Все вещи дома были мне интересны, но некоторые произвели неизгладимое впечатление, например: нечто лёгкое, серебристое, называется «Грюндиг», трогать нельзя – очень дорого стоит. Кажется, это был первый увиденный мною кассетный магнитофон.
А однажды, в поисках – чем бы помалевать – я цапнула со стола авторучку с нарисованной сбоку тётей в купальнике. Костя вдруг пожадничал и бросился отнимать. При повороте ручки тётя показала фокус – купальник куда-то сполз, оставив красавицу в чём мать родила. Ручку всё же отняли, всучив взамен другую – с гондольером, плавающим туда-сюда на длинной лодке. Сюжет безобидный и, к счастью, не столь ошеломляющий.
Давно это было.
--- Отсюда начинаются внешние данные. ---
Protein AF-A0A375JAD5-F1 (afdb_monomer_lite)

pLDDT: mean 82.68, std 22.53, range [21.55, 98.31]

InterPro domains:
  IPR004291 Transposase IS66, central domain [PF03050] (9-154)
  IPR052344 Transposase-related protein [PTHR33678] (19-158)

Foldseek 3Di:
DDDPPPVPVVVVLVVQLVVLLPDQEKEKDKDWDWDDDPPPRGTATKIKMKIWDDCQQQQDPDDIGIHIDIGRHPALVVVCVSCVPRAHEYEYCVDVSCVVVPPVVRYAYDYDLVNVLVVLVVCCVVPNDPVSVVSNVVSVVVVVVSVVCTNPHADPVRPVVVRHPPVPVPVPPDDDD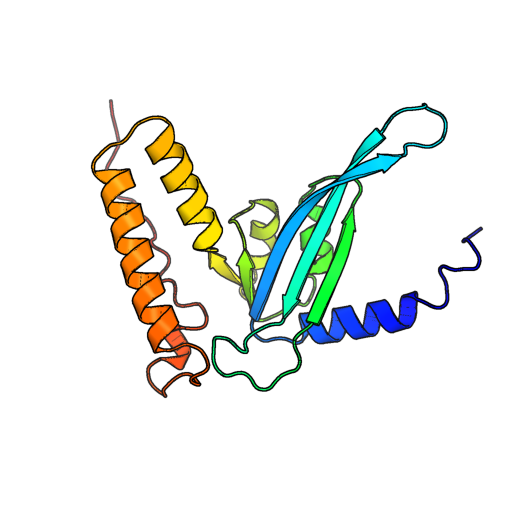DD

Structure (mmCIF, N/CA/C/O backbone):
data_AF-A0A375JAD5-F1
#
_entry.id   AF-A0A375JAD5-F1
#
loop_
_atom_site.group_PDB
_atom_site.id
_atom_site.type_symbol
_atom_site.label_atom_id
_atom_site.label_alt_id
_atom_site.label_comp_id
_atom_site.label_asym_id
_atom_site.label_entity_id
_atom_site.label_seq_id
_atom_site.pdbx_PDB_ins_code
_atom_site.Cartn_x
_atom_site.Cartn_y
_atom_site.Cartn_z
_atom_site.occupancy
_atom_site.B_iso_or_equiv
_atom_site.auth_seq_id
_atom_site.auth_comp_id
_atom_site.auth_asym_id
_atom_site.auth_atom_id
_atom_site.pdbx_PDB_model_num
ATOM 1 N N . MET A 1 1 ? -25.377 11.787 20.813 1.00 33.69 1 MET A N 1
ATOM 2 C CA . MET A 1 1 ? -26.138 12.553 19.798 1.00 33.69 1 MET A CA 1
ATOM 3 C C . MET A 1 1 ? -25.215 12.835 18.613 1.00 33.69 1 MET A C 1
ATOM 5 O O . MET A 1 1 ? -24.239 13.551 18.780 1.00 33.69 1 MET A O 1
ATOM 9 N N . GLY A 1 2 ? -25.430 12.181 17.465 1.00 41.06 2 GLY A N 1
ATOM 10 C CA . GLY A 1 2 ? -24.570 12.327 16.277 1.00 41.06 2 GLY A CA 1
ATOM 11 C C . GLY A 1 2 ? -24.782 13.673 15.578 1.00 41.06 2 GLY A C 1
ATOM 12 O O . GLY A 1 2 ? -25.921 14.123 15.462 1.00 41.06 2 GLY A O 1
ATOM 13 N N . ARG A 1 3 ? -23.694 14.316 15.134 1.00 40.56 3 ARG A N 1
ATOM 14 C CA . ARG A 1 3 ? -23.728 15.649 14.507 1.00 40.56 3 ARG A CA 1
ATOM 15 C C . ARG A 1 3 ? -24.533 15.595 13.192 1.00 40.56 3 ARG A C 1
ATOM 17 O O . ARG A 1 3 ? -24.349 14.647 12.424 1.00 40.56 3 ARG A O 1
ATOM 24 N N . PRO A 1 4 ? -25.379 16.597 12.890 1.00 40.44 4 PRO A N 1
ATOM 25 C CA . PRO A 1 4 ? -26.362 16.542 11.799 1.00 40.44 4 PRO A CA 1
ATOM 26 C C . PRO A 1 4 ? -25.785 16.387 10.375 1.00 40.44 4 PRO A C 1
ATOM 28 O O . PRO A 1 4 ? -26.529 16.039 9.468 1.00 40.44 4 PRO A O 1
ATOM 31 N N . GLY A 1 5 ? -24.470 16.536 10.169 1.00 40.88 5 GLY A N 1
ATOM 32 C CA . GLY A 1 5 ? -23.804 16.305 8.875 1.00 40.88 5 GLY A CA 1
ATOM 33 C C . GLY A 1 5 ? -23.265 14.884 8.626 1.00 40.88 5 GLY A C 1
ATOM 34 O O . GLY A 1 5 ? -22.807 14.596 7.527 1.00 40.88 5 GLY A O 1
ATOM 35 N N . GLN A 1 6 ? -23.288 13.977 9.612 1.00 45.12 6 GLN A N 1
ATOM 36 C CA . GLN A 1 6 ? -22.686 12.634 9.466 1.00 45.12 6 GLN A CA 1
ATOM 37 C C . GLN A 1 6 ? -23.610 11.597 8.792 1.00 45.12 6 GLN A C 1
ATOM 39 O O . GLN A 1 6 ? -23.140 10.556 8.331 1.00 45.12 6 GLN A O 1
ATOM 44 N N . ARG A 1 7 ? -24.925 11.856 8.706 1.00 40.12 7 ARG A N 1
ATOM 45 C CA . ARG A 1 7 ? -25.906 10.870 8.205 1.00 40.12 7 ARG A CA 1
ATOM 46 C C . ARG A 1 7 ? -25.942 10.721 6.684 1.00 40.12 7 ARG A C 1
ATOM 48 O O . ARG A 1 7 ? -26.208 9.623 6.213 1.00 40.12 7 ARG A O 1
ATOM 55 N N . THR A 1 8 ? -25.640 11.767 5.920 1.00 43.28 8 THR A N 1
ATOM 56 C CA . THR A 1 8 ? -25.740 11.758 4.447 1.00 43.28 8 THR A CA 1
ATOM 57 C C . THR A 1 8 ? -24.492 11.222 3.745 1.00 43.28 8 THR A C 1
ATOM 59 O O . THR A 1 8 ? -24.596 10.695 2.645 1.00 43.28 8 THR A O 1
ATOM 62 N N . ILE A 1 9 ? -23.320 11.280 4.386 1.00 55.72 9 ILE A N 1
ATOM 63 C CA . ILE A 1 9 ? -22.050 10.795 3.806 1.00 55.72 9 ILE A CA 1
ATOM 64 C C . ILE A 1 9 ? -21.884 9.278 3.999 1.00 55.72 9 ILE A C 1
ATOM 66 O O . ILE A 1 9 ? -21.184 8.616 3.235 1.00 55.72 9 ILE A O 1
ATOM 70 N N . THR A 1 10 ? -22.559 8.696 4.995 1.00 60.19 10 THR A N 1
ATOM 71 C CA . THR A 1 10 ? -22.412 7.274 5.343 1.00 60.19 10 THR A CA 1
ATOM 72 C C . THR A 1 10 ? -22.802 6.320 4.198 1.00 60.19 10 THR A C 1
ATOM 74 O O . THR A 1 10 ? -22.044 5.381 3.953 1.00 60.19 10 THR A O 1
ATOM 77 N N . PRO A 1 11 ? -23.912 6.523 3.456 1.00 66.00 11 PRO A N 1
ATOM 78 C CA . PRO A 1 11 ? -24.263 5.660 2.325 1.00 66.00 11 PRO A CA 1
ATOM 79 C C . PRO A 1 11 ? -23.250 5.751 1.176 1.00 66.00 11 PRO A C 1
ATOM 81 O O . PRO A 1 11 ? -22.778 4.724 0.699 1.00 66.00 11 PRO A O 1
ATOM 84 N N . ALA A 1 12 ? -22.841 6.965 0.789 1.00 68.94 12 ALA A N 1
ATOM 85 C CA . ALA A 1 12 ? -21.855 7.174 -0.274 1.00 68.94 12 ALA A CA 1
ATOM 86 C C . ALA A 1 12 ? -20.477 6.592 0.091 1.00 68.94 12 ALA A C 1
ATOM 88 O O . ALA A 1 12 ? -19.834 5.941 -0.732 1.00 68.94 12 ALA A O 1
ATOM 89 N N . GLY A 1 13 ? -20.054 6.755 1.350 1.00 71.69 13 GLY A N 1
ATOM 90 C CA . GLY A 1 13 ? -18.822 6.160 1.865 1.00 71.69 13 GLY A CA 1
ATOM 91 C C . GLY A 1 13 ? -18.837 4.630 1.825 1.00 71.69 13 GLY A C 1
ATOM 92 O O . GLY A 1 13 ? -17.832 4.033 1.447 1.00 71.69 13 GLY A O 1
ATOM 93 N N . ARG A 1 14 ? -19.978 4.000 2.145 1.00 76.69 14 ARG A N 1
ATOM 94 C CA . ARG A 1 14 ? -20.153 2.537 2.066 1.00 76.69 14 ARG A CA 1
ATOM 95 C C . ARG A 1 14 ? -20.122 2.021 0.630 1.00 76.69 14 ARG A C 1
ATOM 97 O O . ARG A 1 14 ? -19.492 1.000 0.374 1.00 76.69 14 ARG A O 1
ATOM 104 N N . CYS A 1 15 ? -20.768 2.719 -0.304 1.00 83.94 15 CYS A N 1
ATOM 105 C CA . CYS A 1 15 ? -20.715 2.350 -1.720 1.00 83.94 15 CYS A CA 1
ATOM 106 C C . CYS A 1 15 ? -19.284 2.443 -2.264 1.00 83.94 15 CYS A C 1
ATOM 108 O O . CYS A 1 15 ? -18.832 1.538 -2.959 1.00 83.94 15 CYS A O 1
ATOM 110 N N . ASN A 1 16 ? -18.544 3.492 -1.890 1.00 90.31 16 ASN A N 1
ATOM 111 C CA . ASN A 1 16 ? -17.149 3.649 -2.295 1.00 90.31 16 ASN A CA 1
ATOM 112 C C . ASN A 1 16 ? -16.243 2.563 -1.692 1.00 90.31 16 ASN A C 1
ATOM 114 O O . ASN A 1 16 ? -15.455 1.957 -2.414 1.00 90.31 16 ASN A O 1
ATOM 118 N N . SER A 1 17 ? -16.378 2.259 -0.394 1.00 93.62 17 SER A N 1
ATOM 119 C CA . SER A 1 17 ? -15.599 1.178 0.224 1.00 93.62 17 SER A CA 1
ATOM 120 C C . SER A 1 17 ? -15.913 -0.177 -0.408 1.00 93.62 17 SER A C 1
ATOM 122 O O . SER A 1 17 ? -14.997 -0.942 -0.682 1.00 93.62 17 SER A O 1
ATOM 124 N N . ALA A 1 18 ? -17.188 -0.462 -0.696 1.00 94.62 18 ALA A N 1
ATOM 125 C CA . ALA A 1 18 ? -17.589 -1.695 -1.368 1.00 94.62 18 ALA A CA 1
ATOM 126 C C . ALA A 1 18 ? -16.996 -1.790 -2.783 1.00 94.62 18 ALA A C 1
ATOM 128 O O . ALA A 1 18 ? -16.480 -2.837 -3.159 1.00 94.62 18 ALA A O 1
ATOM 129 N N . TYR A 1 19 ? -17.007 -0.693 -3.544 1.00 95.94 19 TYR A N 1
ATOM 130 C CA . TYR A 1 19 ? -16.413 -0.649 -4.880 1.00 95.94 19 TYR A CA 1
ATOM 131 C C . TYR A 1 19 ? -14.890 -0.859 -4.859 1.00 95.94 19 TYR A C 1
ATOM 133 O O . TYR A 1 19 ? -14.363 -1.601 -5.689 1.00 95.94 19 TYR A O 1
ATOM 141 N N . VAL A 1 20 ? -14.178 -0.253 -3.903 1.00 97.06 20 VAL A N 1
ATOM 142 C CA . VAL A 1 20 ? -12.731 -0.470 -3.725 1.00 97.06 20 VAL A CA 1
ATOM 143 C C . VAL A 1 20 ? -12.443 -1.924 -3.342 1.00 97.06 20 VAL A C 1
ATOM 145 O O . VAL A 1 20 ? -11.585 -2.552 -3.954 1.00 97.06 20 VAL A O 1
ATOM 148 N N . MET A 1 21 ? -13.189 -2.479 -2.384 1.00 96.38 21 MET A N 1
ATOM 149 C CA . MET A 1 21 ? -12.986 -3.847 -1.884 1.00 96.38 21 MET A CA 1
ATOM 150 C C . MET A 1 21 ? -13.426 -4.944 -2.860 1.00 96.38 21 MET A C 1
ATOM 152 O O . MET A 1 21 ? -13.050 -6.096 -2.683 1.00 96.38 21 MET A O 1
ATOM 156 N N . ALA A 1 22 ? -14.194 -4.607 -3.896 1.00 95.81 22 ALA A N 1
ATOM 157 C CA . ALA A 1 22 ? -14.549 -5.535 -4.967 1.00 95.81 22 ALA A CA 1
ATOM 158 C C . ALA A 1 22 ? -13.428 -5.727 -6.010 1.00 95.81 22 ALA A C 1
ATOM 160 O O . ALA A 1 22 ? -13.596 -6.510 -6.943 1.00 95.81 22 ALA A O 1
ATOM 161 N N . ALA A 1 23 ? -12.314 -4.995 -5.906 1.00 95.06 23 ALA A N 1
ATOM 162 C CA . ALA A 1 23 ? -11.187 -5.137 -6.822 1.00 95.06 23 ALA A CA 1
ATOM 163 C C . ALA A 1 23 ? -10.412 -6.441 -6.582 1.00 95.06 23 ALA A C 1
ATOM 165 O O . ALA A 1 23 ? -10.259 -6.885 -5.450 1.00 95.06 23 ALA A O 1
ATOM 166 N N . THR A 1 24 ? -9.826 -7.005 -7.639 1.00 94.06 24 THR A N 1
ATOM 167 C CA . THR A 1 24 ? -8.932 -8.173 -7.535 1.00 94.06 24 THR A CA 1
ATOM 168 C C . THR A 1 24 ? -7.592 -7.845 -6.875 1.00 94.06 24 THR A C 1
ATOM 170 O O . THR A 1 24 ? -6.924 -8.738 -6.355 1.00 94.06 24 THR A O 1
ATOM 173 N N . LYS A 1 25 ? -7.191 -6.569 -6.896 1.00 95.62 25 LYS A N 1
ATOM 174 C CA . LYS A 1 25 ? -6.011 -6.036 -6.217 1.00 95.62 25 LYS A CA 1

Прошли времена, когда блок клубничной жвачки и чудные японские фломастеры были пределом моих мечтаний.
Я выросла и заболела морем. Я радуюсь за Ассоль и плачу над судьбой Ихтиандра. Родные шутят, что у меня ветер в голове, и они правы – это бушует во мне ветер странствий, это он снова влечёт меня на Костин двор, тем более, что там сейчас затишье.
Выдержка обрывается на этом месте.